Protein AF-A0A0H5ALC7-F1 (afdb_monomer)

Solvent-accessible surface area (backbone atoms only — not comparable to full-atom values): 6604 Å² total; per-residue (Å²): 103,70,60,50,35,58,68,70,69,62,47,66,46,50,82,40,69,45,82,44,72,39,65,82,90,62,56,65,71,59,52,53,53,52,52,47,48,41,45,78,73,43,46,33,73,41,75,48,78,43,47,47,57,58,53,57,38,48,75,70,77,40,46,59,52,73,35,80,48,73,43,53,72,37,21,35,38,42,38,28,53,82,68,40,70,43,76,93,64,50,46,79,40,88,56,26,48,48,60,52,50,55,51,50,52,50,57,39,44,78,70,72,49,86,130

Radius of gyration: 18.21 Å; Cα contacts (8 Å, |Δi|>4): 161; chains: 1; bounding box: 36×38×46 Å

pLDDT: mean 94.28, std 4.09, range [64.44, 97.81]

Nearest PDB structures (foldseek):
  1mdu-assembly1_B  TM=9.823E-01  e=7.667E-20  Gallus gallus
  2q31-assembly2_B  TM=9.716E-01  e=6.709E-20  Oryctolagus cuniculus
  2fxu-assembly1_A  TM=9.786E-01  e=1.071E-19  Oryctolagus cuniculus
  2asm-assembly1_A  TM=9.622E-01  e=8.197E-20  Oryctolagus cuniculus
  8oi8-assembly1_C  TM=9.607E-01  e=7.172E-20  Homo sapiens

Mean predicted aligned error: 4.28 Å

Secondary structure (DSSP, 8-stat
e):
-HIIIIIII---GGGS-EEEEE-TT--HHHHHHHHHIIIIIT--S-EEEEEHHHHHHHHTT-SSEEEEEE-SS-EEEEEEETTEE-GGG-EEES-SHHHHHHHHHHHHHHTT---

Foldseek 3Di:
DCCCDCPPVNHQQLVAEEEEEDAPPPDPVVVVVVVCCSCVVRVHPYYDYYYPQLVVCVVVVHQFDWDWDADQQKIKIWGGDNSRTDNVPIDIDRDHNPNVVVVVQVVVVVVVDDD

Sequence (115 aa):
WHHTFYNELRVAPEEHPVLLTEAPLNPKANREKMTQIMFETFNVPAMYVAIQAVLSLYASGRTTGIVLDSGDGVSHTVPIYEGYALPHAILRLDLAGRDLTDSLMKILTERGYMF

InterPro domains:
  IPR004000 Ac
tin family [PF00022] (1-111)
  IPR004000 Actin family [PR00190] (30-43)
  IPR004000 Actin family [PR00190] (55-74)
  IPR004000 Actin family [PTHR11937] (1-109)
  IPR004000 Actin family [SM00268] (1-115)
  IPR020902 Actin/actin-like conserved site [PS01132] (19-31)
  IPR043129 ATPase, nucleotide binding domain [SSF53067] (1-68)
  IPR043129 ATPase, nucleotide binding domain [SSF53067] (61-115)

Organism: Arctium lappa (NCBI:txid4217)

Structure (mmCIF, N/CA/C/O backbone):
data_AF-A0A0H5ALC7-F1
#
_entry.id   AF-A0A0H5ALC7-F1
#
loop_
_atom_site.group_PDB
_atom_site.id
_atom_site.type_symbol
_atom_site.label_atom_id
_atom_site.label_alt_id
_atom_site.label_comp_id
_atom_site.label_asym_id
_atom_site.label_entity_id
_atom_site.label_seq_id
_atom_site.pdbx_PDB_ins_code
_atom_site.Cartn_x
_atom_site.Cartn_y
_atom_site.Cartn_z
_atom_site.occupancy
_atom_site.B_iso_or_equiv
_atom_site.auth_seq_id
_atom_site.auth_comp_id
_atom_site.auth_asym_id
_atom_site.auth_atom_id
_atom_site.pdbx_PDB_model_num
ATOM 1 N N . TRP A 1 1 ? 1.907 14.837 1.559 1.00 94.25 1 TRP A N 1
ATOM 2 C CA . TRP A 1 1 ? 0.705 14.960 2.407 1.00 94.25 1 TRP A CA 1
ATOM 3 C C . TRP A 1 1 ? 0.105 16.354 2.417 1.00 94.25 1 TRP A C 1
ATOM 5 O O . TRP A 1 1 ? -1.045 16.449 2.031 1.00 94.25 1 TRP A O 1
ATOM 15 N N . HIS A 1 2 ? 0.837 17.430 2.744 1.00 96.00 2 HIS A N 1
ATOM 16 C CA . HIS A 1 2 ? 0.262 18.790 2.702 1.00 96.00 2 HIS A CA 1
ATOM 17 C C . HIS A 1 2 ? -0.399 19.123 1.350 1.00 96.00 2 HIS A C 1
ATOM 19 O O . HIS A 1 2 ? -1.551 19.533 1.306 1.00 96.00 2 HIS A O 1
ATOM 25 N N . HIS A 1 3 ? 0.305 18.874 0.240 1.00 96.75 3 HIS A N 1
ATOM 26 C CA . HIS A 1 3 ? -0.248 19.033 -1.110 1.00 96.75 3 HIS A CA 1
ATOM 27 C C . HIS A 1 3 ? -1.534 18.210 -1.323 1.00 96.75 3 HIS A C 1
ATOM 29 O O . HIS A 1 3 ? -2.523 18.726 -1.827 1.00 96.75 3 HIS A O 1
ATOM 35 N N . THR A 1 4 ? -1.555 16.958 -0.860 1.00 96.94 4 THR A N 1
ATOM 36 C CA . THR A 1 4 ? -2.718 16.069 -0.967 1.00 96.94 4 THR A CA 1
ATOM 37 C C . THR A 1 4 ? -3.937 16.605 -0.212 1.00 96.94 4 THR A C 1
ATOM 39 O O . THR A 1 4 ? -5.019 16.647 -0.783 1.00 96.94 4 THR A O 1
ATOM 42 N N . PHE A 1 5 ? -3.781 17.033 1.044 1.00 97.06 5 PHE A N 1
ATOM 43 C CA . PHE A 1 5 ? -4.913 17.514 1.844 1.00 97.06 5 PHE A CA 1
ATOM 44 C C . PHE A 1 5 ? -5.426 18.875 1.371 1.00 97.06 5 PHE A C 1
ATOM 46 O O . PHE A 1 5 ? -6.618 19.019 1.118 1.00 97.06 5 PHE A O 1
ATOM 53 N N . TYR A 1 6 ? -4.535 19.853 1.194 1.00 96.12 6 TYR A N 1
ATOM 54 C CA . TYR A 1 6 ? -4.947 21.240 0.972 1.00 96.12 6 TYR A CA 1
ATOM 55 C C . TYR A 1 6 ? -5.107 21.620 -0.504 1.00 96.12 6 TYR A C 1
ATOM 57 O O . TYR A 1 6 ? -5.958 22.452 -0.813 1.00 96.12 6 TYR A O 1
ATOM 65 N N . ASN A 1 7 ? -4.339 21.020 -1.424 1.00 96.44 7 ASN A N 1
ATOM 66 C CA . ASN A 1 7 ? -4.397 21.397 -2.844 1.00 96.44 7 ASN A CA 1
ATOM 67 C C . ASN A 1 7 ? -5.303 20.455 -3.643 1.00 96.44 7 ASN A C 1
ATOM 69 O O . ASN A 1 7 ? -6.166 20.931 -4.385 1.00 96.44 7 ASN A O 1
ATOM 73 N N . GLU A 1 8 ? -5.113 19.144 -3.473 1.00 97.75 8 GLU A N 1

........

* _Your task_:
The required answer is each line of the entries containing the string "cuniculus".

* _Result of the exercise_:
  2q31-assembly2_B  TM=9.716E-01  e=6.709E-20  Oryctolagus cuniculus
  2fxu-assembly1_A  TM=9.786E-01  e=1.071E-19  Oryctolagus cuniculus
  2asm-assembly1_A  TM=9.622E-01  e=8.197E-20  Oryctolagus cuniculus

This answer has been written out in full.